No-one took any compound anywhere near Ricciardo’s 44-lap target. It would’ve been interesting to see if he could have seen it through, with both he and Perez effective tyre managers.
Up Renault’s sleeve, though, was that he would have lost positions only to Perez and Sainz — and Norris had he not retired — if he were forced into a late unscheduled stop, potentially making back one or two places with the soft tyre advantage.
The lengthy safety car interruption proved controversial among some, with tyre temperatures plunging at reduced pace.
Forecasts for chaos at the resumption didn’t materialise past a few lock-ups, though the late intervention was used well by some and less well by others to gain places.
The leaders — Hamilton, Verstappen and Ricciardo — all benefitted by taking the free second stop, taking the tension out of what might have been a long second stint.
Pierre Gasly and Nico Hulkenberg, finishing sixth and eighth respectively, were also able to lock in strong gains, having started the race 12th and 20th respectively and likewise trying to make it to the end with a single stop.
Charles Leclerc, up to sixth in his difficult Ferrari, missed a trick by not stopping for softs. His worn mediums were no match for Gasly’s newer tyres, and the Frenchman easily passed the Monegasque at the resumption to demote him to seventh.
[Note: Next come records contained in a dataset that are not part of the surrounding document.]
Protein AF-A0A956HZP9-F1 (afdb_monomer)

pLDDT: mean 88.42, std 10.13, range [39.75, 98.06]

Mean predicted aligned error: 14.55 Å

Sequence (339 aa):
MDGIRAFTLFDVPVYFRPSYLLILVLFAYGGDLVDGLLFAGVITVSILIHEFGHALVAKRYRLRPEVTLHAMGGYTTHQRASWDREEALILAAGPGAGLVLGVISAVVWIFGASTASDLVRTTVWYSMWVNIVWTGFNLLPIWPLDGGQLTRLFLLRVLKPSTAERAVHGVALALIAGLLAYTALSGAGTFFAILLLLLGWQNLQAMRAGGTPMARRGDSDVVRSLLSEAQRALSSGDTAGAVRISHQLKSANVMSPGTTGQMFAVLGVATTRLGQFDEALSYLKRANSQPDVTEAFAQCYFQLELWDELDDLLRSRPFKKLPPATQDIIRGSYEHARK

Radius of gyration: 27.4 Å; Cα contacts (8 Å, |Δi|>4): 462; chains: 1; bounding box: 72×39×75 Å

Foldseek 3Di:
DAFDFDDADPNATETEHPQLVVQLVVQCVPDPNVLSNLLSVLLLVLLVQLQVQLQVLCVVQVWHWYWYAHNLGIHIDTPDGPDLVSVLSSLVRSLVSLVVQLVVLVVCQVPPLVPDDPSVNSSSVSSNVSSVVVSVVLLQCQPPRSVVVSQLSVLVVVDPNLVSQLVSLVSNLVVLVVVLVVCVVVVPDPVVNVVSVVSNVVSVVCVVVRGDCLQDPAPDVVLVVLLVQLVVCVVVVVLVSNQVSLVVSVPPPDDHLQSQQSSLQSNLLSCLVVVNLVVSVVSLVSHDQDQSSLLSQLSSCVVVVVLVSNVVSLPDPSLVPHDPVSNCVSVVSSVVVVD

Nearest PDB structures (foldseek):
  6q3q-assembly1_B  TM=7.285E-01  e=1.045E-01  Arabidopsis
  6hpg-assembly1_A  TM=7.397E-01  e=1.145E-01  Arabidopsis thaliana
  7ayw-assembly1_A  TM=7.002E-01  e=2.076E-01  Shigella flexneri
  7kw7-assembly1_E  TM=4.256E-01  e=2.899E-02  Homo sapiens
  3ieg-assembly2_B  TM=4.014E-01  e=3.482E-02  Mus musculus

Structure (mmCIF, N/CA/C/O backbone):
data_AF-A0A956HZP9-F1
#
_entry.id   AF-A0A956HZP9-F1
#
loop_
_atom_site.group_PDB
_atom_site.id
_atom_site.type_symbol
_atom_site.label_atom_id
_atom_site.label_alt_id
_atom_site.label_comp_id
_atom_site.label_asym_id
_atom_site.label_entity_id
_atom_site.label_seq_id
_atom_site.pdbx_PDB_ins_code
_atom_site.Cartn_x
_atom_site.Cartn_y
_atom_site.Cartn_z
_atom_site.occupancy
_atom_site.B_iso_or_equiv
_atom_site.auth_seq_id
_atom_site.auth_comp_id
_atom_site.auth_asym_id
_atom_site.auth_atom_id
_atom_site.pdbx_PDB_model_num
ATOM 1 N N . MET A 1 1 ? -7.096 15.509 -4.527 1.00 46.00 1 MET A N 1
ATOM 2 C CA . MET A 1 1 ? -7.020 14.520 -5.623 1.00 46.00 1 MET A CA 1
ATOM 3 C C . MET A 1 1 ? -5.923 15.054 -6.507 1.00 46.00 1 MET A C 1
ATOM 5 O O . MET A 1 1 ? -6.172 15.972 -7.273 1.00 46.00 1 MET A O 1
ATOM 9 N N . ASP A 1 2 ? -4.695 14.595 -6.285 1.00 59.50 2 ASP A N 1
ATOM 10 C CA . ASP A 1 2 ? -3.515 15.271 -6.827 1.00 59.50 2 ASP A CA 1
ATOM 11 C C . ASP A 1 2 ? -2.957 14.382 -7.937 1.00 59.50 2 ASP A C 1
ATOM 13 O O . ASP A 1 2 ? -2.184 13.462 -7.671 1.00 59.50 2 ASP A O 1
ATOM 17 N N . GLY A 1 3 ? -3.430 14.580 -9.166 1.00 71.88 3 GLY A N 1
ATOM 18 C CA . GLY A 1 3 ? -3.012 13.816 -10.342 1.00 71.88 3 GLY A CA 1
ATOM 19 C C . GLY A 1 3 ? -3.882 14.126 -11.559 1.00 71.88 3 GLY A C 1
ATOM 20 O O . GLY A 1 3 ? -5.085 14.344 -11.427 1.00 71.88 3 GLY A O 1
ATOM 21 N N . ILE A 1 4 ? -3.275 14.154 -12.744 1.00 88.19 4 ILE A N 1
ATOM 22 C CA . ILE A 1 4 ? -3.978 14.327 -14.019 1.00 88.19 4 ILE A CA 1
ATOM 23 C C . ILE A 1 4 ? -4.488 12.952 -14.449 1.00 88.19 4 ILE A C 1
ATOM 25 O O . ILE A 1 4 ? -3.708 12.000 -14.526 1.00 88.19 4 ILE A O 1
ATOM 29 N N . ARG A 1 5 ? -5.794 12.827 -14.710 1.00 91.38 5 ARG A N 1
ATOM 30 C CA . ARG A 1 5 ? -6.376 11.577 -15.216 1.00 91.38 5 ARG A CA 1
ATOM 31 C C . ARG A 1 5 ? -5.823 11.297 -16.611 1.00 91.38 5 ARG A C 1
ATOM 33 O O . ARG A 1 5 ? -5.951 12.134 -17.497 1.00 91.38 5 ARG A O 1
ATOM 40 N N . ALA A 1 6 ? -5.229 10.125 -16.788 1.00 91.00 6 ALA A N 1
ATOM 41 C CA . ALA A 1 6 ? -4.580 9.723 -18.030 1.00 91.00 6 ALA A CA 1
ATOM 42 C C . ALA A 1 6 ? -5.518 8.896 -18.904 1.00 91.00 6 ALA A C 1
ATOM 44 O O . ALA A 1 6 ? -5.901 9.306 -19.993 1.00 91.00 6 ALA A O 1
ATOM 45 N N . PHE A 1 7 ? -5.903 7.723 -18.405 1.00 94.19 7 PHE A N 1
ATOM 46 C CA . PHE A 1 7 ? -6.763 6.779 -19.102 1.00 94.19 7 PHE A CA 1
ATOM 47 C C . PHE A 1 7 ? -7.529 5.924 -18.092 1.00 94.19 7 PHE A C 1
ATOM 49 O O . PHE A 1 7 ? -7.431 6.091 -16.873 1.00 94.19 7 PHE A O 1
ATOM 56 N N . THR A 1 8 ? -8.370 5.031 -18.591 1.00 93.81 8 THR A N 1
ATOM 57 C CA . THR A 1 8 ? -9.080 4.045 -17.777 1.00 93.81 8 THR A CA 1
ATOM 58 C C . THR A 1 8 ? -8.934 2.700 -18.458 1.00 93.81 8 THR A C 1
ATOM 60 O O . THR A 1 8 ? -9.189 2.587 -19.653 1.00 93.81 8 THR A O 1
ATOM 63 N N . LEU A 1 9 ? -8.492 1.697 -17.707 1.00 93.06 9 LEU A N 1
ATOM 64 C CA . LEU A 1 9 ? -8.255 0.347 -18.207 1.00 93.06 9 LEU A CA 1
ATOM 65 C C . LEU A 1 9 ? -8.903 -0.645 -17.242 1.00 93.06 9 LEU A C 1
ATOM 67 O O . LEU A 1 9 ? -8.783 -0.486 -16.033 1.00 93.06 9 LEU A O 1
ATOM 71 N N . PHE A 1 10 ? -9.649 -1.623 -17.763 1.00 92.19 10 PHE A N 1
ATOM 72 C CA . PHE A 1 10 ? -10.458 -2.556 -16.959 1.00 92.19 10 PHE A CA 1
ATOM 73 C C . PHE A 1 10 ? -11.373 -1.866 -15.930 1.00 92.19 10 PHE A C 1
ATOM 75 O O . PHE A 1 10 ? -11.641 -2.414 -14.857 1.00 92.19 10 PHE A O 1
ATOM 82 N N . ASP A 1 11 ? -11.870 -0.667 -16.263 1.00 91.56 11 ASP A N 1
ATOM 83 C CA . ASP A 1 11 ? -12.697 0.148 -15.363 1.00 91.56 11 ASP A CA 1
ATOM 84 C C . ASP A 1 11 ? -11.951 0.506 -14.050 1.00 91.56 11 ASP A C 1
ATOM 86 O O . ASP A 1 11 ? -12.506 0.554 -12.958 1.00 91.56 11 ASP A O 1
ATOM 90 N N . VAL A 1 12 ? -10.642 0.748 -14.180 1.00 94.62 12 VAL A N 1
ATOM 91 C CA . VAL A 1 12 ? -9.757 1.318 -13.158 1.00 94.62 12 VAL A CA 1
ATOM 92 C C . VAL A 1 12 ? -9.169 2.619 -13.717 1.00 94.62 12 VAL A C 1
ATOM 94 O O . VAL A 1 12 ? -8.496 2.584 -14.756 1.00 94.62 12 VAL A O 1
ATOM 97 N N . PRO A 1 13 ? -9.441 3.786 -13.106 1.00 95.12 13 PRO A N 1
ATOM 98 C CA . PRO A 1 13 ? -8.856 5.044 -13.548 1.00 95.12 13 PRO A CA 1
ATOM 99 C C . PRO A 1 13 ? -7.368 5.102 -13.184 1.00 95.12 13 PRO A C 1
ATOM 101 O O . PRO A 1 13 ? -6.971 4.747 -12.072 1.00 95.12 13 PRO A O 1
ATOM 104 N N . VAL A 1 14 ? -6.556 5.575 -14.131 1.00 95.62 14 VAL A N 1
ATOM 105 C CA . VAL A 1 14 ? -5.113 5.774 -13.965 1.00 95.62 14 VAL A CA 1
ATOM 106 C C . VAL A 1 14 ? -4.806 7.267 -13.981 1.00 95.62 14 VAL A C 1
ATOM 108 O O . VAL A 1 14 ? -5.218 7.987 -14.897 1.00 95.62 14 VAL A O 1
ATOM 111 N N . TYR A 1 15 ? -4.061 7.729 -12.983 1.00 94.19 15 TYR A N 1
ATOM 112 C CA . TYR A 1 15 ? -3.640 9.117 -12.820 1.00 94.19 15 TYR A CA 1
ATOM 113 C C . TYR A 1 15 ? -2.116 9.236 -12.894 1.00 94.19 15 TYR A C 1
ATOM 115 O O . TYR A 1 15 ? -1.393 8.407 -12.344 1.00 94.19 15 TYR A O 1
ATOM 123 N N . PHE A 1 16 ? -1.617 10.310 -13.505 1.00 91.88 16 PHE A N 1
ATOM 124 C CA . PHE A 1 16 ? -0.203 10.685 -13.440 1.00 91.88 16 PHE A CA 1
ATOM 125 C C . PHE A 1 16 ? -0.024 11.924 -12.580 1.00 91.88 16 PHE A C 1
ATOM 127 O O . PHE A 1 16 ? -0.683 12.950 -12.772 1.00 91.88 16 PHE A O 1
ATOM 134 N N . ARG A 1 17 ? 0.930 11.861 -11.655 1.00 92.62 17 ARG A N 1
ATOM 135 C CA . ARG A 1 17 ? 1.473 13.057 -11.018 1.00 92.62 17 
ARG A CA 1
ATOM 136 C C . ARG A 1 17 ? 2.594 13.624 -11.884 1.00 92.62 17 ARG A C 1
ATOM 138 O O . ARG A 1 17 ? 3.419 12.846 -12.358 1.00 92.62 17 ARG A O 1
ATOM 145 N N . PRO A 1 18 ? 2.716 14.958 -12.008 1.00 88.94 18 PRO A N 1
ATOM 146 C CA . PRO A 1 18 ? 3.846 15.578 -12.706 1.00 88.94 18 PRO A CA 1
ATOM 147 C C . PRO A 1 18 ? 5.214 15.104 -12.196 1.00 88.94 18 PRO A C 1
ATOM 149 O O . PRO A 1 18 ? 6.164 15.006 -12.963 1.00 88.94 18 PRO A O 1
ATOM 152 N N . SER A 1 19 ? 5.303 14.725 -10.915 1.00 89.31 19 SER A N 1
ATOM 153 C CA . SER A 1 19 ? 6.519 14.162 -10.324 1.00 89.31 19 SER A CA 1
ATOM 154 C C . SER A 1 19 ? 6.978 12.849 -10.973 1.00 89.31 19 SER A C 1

Romain Grosjean was behind Leclerc and likewise chose not to stop, staying on track with the hard tyres he fitted on lap 28. It promoted him three places to seventh, ahead of Gasly, Hulkenberg, and Kimi Raikkonen, but lost him places to the first two via a massive grip deficit, leaving him ninth. It was a net gain of one place, though Raikkonen was discounted not through strategy but by serving a 10-second time penalty for his earlier crash with George Russell.
Lewis Hamilton: soft (used) to lap 16, medium (new) to lap 25, soft (used) to lap 60.